Search code examples
pythonseleniumweb-scrapingbeautifulsoupmechanize

How to approach web-scraping in python


I am new to python just started on python web-scraping. I have to scrape data from this realtor site

I need to scrape all the details op read-state agents according to their real-state agency; For this on the web-browser I have to follow the following instructions

  1. Go to this site
  2. click on agency offices button, enter 4000 pin in search box and then submit.
  3. then we get list of the agencies.
  4. go to our team tab and then we get agents their.
  5. then we have to go to each agents page and record their information.

Can anyone tell me how to approach this. Whats the best way to make this type of scrapers.

Do i have to use selenium for the interaction with the pages.

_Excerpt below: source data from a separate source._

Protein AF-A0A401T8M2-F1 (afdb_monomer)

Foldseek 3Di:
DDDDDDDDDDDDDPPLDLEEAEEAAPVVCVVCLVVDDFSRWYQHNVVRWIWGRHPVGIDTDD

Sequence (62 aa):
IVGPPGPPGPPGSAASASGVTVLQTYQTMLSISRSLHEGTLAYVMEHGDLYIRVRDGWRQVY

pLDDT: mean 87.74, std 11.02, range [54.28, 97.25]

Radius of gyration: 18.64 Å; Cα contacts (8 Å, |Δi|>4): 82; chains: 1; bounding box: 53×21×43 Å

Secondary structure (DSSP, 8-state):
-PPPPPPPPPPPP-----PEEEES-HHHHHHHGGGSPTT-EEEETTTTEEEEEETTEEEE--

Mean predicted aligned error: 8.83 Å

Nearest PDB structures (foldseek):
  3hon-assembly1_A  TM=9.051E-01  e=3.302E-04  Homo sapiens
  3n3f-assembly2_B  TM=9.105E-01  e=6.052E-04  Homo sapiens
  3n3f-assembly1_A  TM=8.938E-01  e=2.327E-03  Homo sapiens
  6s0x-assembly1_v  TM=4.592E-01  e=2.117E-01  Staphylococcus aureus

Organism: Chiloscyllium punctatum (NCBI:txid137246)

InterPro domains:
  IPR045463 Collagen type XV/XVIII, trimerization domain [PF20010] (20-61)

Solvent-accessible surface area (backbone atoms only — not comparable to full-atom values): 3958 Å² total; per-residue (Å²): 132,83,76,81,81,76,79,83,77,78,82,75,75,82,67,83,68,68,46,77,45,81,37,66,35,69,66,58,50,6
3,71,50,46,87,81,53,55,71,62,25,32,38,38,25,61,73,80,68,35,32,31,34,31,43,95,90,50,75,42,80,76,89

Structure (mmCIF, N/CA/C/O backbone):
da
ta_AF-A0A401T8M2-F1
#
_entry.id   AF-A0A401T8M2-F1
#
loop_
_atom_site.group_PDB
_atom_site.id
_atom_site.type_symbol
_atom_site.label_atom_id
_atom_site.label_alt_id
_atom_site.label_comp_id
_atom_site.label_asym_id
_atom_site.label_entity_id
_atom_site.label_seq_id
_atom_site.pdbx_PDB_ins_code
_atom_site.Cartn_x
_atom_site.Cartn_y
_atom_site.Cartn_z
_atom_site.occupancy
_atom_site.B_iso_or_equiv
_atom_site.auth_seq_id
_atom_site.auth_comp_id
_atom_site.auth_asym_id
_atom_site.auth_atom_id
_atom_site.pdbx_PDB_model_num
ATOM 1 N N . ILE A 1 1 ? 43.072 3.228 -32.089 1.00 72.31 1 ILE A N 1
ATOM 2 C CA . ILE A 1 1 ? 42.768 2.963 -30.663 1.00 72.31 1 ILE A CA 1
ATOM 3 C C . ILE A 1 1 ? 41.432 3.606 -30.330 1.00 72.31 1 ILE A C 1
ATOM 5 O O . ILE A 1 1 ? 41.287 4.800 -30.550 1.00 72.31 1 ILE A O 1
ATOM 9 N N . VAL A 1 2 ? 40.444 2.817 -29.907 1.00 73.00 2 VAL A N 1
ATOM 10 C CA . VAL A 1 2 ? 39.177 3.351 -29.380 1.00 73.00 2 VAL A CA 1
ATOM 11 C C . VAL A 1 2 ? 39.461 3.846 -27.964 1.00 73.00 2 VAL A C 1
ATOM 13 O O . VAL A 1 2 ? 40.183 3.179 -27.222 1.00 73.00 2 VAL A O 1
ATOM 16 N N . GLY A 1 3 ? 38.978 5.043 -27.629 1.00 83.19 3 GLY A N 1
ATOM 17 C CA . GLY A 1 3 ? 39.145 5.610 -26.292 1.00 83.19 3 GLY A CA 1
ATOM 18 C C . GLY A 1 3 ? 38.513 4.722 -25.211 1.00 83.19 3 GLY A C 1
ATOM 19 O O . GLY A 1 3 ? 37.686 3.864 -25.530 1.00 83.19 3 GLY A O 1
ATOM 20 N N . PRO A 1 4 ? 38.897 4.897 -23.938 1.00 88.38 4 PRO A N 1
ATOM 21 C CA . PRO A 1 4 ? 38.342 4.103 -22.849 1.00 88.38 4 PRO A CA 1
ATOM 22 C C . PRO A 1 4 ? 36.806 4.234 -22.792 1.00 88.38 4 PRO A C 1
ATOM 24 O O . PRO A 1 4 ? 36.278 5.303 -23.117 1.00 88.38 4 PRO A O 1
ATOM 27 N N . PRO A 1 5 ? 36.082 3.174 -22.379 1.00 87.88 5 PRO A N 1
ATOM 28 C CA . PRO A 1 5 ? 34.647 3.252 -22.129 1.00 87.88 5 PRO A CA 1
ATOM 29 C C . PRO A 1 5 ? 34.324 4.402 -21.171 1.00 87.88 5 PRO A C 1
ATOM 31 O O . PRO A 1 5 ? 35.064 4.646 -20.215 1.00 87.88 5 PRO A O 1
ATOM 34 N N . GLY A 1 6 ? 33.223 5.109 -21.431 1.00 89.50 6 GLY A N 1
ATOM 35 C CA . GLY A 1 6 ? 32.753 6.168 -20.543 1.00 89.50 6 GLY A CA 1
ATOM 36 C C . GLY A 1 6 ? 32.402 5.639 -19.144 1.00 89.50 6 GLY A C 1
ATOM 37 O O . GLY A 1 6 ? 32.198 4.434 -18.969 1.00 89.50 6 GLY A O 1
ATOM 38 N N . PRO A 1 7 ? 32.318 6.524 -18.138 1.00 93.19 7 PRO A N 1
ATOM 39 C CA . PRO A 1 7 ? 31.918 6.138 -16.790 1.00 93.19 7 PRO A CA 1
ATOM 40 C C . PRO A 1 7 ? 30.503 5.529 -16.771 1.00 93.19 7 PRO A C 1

I have worked on request, BeautifulSoup and simple form submit using mechanize


Solution

  • I would recommend on a searching site that you either use Selenium or Requests with sessions, the advantage of Selenium it it will probably work however it will be slow. For Selenium you should just use the Selenium IDE (Firefox add on) to record what you do then get the HTML from the webpage and use beautifulsoup to parse the data.

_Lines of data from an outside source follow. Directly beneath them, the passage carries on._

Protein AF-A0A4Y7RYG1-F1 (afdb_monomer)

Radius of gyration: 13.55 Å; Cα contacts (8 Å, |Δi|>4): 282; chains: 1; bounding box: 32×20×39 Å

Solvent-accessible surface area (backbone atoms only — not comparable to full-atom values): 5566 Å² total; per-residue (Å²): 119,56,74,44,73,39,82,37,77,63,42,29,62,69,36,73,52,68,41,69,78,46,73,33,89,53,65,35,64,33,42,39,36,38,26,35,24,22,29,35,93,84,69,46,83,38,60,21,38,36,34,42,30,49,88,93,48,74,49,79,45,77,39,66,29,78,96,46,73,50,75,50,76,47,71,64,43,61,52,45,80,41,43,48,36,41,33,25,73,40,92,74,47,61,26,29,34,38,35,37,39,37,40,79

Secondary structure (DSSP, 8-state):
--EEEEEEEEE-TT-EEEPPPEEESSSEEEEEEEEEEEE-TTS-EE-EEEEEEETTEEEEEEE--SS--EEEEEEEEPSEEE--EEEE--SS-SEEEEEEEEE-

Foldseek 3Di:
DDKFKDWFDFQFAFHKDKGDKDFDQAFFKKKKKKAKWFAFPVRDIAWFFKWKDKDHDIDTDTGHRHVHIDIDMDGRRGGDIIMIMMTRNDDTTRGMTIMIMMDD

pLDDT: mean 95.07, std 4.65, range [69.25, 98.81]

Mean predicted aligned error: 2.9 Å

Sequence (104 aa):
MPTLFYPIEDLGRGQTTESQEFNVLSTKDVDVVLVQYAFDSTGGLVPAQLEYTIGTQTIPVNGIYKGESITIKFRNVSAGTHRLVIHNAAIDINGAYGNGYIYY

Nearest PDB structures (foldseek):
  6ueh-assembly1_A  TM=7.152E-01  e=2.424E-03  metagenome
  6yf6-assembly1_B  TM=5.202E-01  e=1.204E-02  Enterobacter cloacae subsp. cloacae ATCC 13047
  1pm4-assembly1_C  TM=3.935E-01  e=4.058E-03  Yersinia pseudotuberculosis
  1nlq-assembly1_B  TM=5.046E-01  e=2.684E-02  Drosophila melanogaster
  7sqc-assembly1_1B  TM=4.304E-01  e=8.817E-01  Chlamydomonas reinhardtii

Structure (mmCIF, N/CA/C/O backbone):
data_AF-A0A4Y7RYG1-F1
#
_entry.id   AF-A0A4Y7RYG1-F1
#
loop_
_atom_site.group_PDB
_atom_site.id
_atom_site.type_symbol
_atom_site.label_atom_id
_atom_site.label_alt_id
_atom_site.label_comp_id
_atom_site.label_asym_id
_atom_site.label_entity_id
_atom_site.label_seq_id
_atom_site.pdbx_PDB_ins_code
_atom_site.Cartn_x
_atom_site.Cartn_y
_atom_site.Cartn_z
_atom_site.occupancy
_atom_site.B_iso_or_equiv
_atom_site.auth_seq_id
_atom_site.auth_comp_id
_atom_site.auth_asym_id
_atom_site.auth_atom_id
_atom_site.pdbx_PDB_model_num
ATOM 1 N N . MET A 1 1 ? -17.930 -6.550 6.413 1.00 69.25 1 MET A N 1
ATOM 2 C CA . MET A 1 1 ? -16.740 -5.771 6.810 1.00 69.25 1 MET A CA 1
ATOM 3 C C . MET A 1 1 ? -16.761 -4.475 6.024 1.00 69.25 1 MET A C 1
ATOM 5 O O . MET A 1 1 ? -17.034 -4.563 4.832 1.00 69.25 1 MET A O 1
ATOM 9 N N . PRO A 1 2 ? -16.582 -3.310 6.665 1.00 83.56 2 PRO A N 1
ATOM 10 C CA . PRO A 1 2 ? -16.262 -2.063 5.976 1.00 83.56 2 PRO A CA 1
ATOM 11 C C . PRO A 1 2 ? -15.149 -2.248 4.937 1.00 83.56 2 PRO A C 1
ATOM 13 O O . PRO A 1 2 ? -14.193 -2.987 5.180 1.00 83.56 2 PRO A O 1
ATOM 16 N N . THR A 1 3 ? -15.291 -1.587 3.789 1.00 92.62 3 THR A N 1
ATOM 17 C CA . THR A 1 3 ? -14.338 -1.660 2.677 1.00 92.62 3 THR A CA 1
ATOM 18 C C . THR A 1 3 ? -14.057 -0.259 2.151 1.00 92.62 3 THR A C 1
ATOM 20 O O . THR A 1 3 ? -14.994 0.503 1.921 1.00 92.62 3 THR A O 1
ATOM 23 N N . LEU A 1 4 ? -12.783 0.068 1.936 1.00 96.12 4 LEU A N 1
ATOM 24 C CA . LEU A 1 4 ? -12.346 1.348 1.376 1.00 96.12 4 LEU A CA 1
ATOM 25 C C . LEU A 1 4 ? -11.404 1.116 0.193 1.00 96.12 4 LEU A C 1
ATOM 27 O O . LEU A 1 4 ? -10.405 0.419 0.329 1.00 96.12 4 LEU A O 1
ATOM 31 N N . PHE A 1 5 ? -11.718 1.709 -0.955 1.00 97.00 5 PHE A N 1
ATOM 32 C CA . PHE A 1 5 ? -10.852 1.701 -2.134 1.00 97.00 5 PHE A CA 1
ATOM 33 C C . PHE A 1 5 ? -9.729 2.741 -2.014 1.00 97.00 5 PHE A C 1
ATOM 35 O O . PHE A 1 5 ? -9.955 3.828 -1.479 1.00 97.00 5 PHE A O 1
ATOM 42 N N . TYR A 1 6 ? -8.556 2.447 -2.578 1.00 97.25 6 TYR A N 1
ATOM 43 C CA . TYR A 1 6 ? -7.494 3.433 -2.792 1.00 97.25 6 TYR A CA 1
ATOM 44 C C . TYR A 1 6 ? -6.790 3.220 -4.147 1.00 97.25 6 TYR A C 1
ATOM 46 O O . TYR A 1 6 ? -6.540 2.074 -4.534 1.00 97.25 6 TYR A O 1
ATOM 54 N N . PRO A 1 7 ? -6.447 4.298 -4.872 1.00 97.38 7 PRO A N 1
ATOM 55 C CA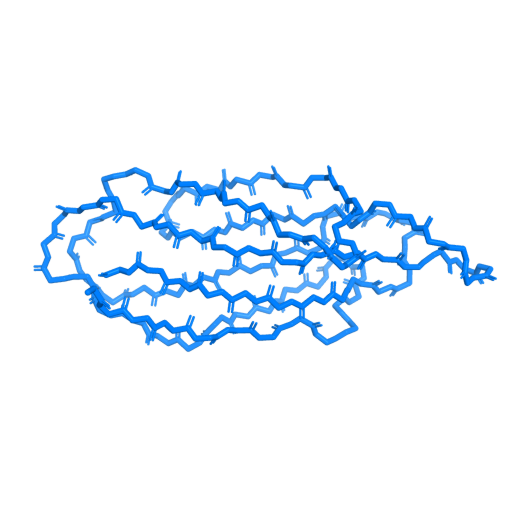 . PRO A 1 7 ? -5.630 4.229 -6.078 1.00 97.38 7 PRO A CA 1
ATOM 56 C C . PRO A 1 7 ? -4.143 4.500 -5.789 1.00 97.38 7 PRO A C 1
ATOM 58 O O . PRO A 1 7 ? -3.784 5.104 -4.779 1.00 97.38 7 PRO A O 1
ATOM 61 N N . ILE A 1 8 ? -3.275 4.083 -6.711 1.00 96.88 8 ILE A N 1
ATOM 62 C CA . ILE A 1 8 ? -1.872 4.502 -6.803 1.00 96.88 8 ILE A CA 1
ATOM 63 C C . ILE A 1 8 ? -1.655 4.966 -8.245 1.00 96.88 8 ILE A C 1
ATOM 65 O O . ILE A 1 8 ? -1.639 4.153 -9.172 1.00 96.88 8 ILE A O 1
ATOM 69 N N . GLU A 1 9 ? -1.522 6.275 -8.431 1.00 94.50 9 GLU A N 1
ATOM 70 C CA . GLU A 1 9 ? -1.417 6.912 -9.744 1.00 94.50 9 GLU A CA 1
ATOM 71 C C . GLU A 1 9 ? -0.043 7.556 -9.882 1.00 94.50 9 GLU A C 1
ATOM 73 O O . GLU A 1 9 ? 0.212 8.593 -9.277 1.00 94.50 9 GLU A O 1
ATOM 78 N N . ASP A 1 10 ? 0.836 6.911 -10.653 1.00 94.81 10 ASP A N 1
ATOM 79 C CA . ASP A 1 10 ? 2.183 7.405 -10.957 1.00 94.81 10 ASP A CA 1
ATOM 80 C C . ASP A 1 10 ? 2.959 7.862 -9.712 1.00 94.81 10 ASP A C 1
ATOM 82 O O . ASP A 1 10 ? 3.529 8.951 -9.662 1.00 94.81 10 ASP A O 1
ATOM 86 N N . LEU A 1 11 ? 2.950 7.030 -8.663 1.00 95.88 11 LEU A N 1
ATOM 87 C CA . LEU A 1 11 ? 3.627 7.342 -7.412 1.00 95.88 11 LEU A CA 1
ATOM 88 C C . LEU A 1 11 ? 5.135 7.309 -7.654 1.00 95.88 11 LEU A C 1
ATOM 90 O O . LEU A 1 11 ? 5.744 6.237 -7.719 1.00 95.88 11 LEU A O 1
ATOM 94 N N . GLY A 1 12 ? 5.725 8.487 -7.819 1.00 93.88 12 GLY A N 1
ATOM 95 C CA . GLY A 1 12 ? 7.124 8.665 -8.166 1.00 93.88 12 GLY A CA 1
ATOM 96 C C . GLY A 1 12 ? 8.078 8.246 -7.052 1.00 93.88 12 GLY A C 1
ATOM 97 O O . GLY A 1 12 ? 7.697 7.974 -5.911 1.00 93.88 12 GLY A O 1
ATOM 98 N N . ARG A 1 13 ? 9.365 8.214 -7.389 1.00 91.75 13 ARG A N 1
ATOM 99 C CA . ARG A 1 13 ? 10.443 7.828 -6.476 1.00 91.75 13 ARG A CA 1
ATOM 100 C C . ARG A 1 13 ? 10.446 8.647 -5.181 1.00 91.75 13 ARG A C 1
ATOM 102 O O . ARG A 1 13 ? 10.521 9.874 -5.233 1.00 91.75 13 ARG A O 1
ATOM 109 N N . GLY A 1 14 ? 10.447 7.976 -4.028 1.00 93.62 14 GLY A N 1
ATOM 110 C CA . GLY A 1 14 ? 10.493 8.620 -2.712 1.00 93.62 14 GLY A CA 1
ATOM 111 C C . GLY A 1 14 ? 9.223 9.391 -2.345 1.00 93.62 14 GLY A C 1
ATOM 112 O O . GLY A 1 14 ? 9.197 10.061 -1.314 1.00 93.62 14 GLY A O 1
ATOM 113 N N . GLN A 1 15 ? 8.182 9.329 -3.178 1.00 96.19 15 GLN A N 1
ATOM 114 C CA . GLN A 1 15 ? 6.908 9.974 -2.898 1.00 96.19 15 GLN A CA 1
ATOM 115 C C . GLN A 1 15 ? 6.045 9.111 -1.983 1.00 96.19 15 GLN A C 1
ATOM 117 O O . GLN A 1 15 ? 6.245 7.903 -1.837 1.00 96.19 15 GLN A O 1
ATOM 122 N N . THR A 1 16 ? 5.053 9.764 -1.390 1.00 97.31 16 THR A N 1
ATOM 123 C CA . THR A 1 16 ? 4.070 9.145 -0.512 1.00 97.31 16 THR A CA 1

    If you want to scrape the data quickly and without using much resources I usually use Requests with Sessions. To scrape a website like this you should open up a modern web browser (Firefox, Chrome) and use the network tools for that browser (usually located in developer tools or via right click inspect element). Once you are recording the network you can interact with the webpage to see the connections made to the server. In an example search they may use suggestions e.g

    https://suggest.example.com.au/smart-suggest?query=4000&n=7&regions=false
    

    The response then will probably be a JSON of the suggested results. Once you select a suggestion you can just submit a request with that search parameters e.g

    https://www.example.com.au/find-agent/agents/petrie-terrace-qld-4000
    

    The URLs for the agents will the be in that HTML page, you just then need to separately send a request to each page to get the information using BeautifulSoup.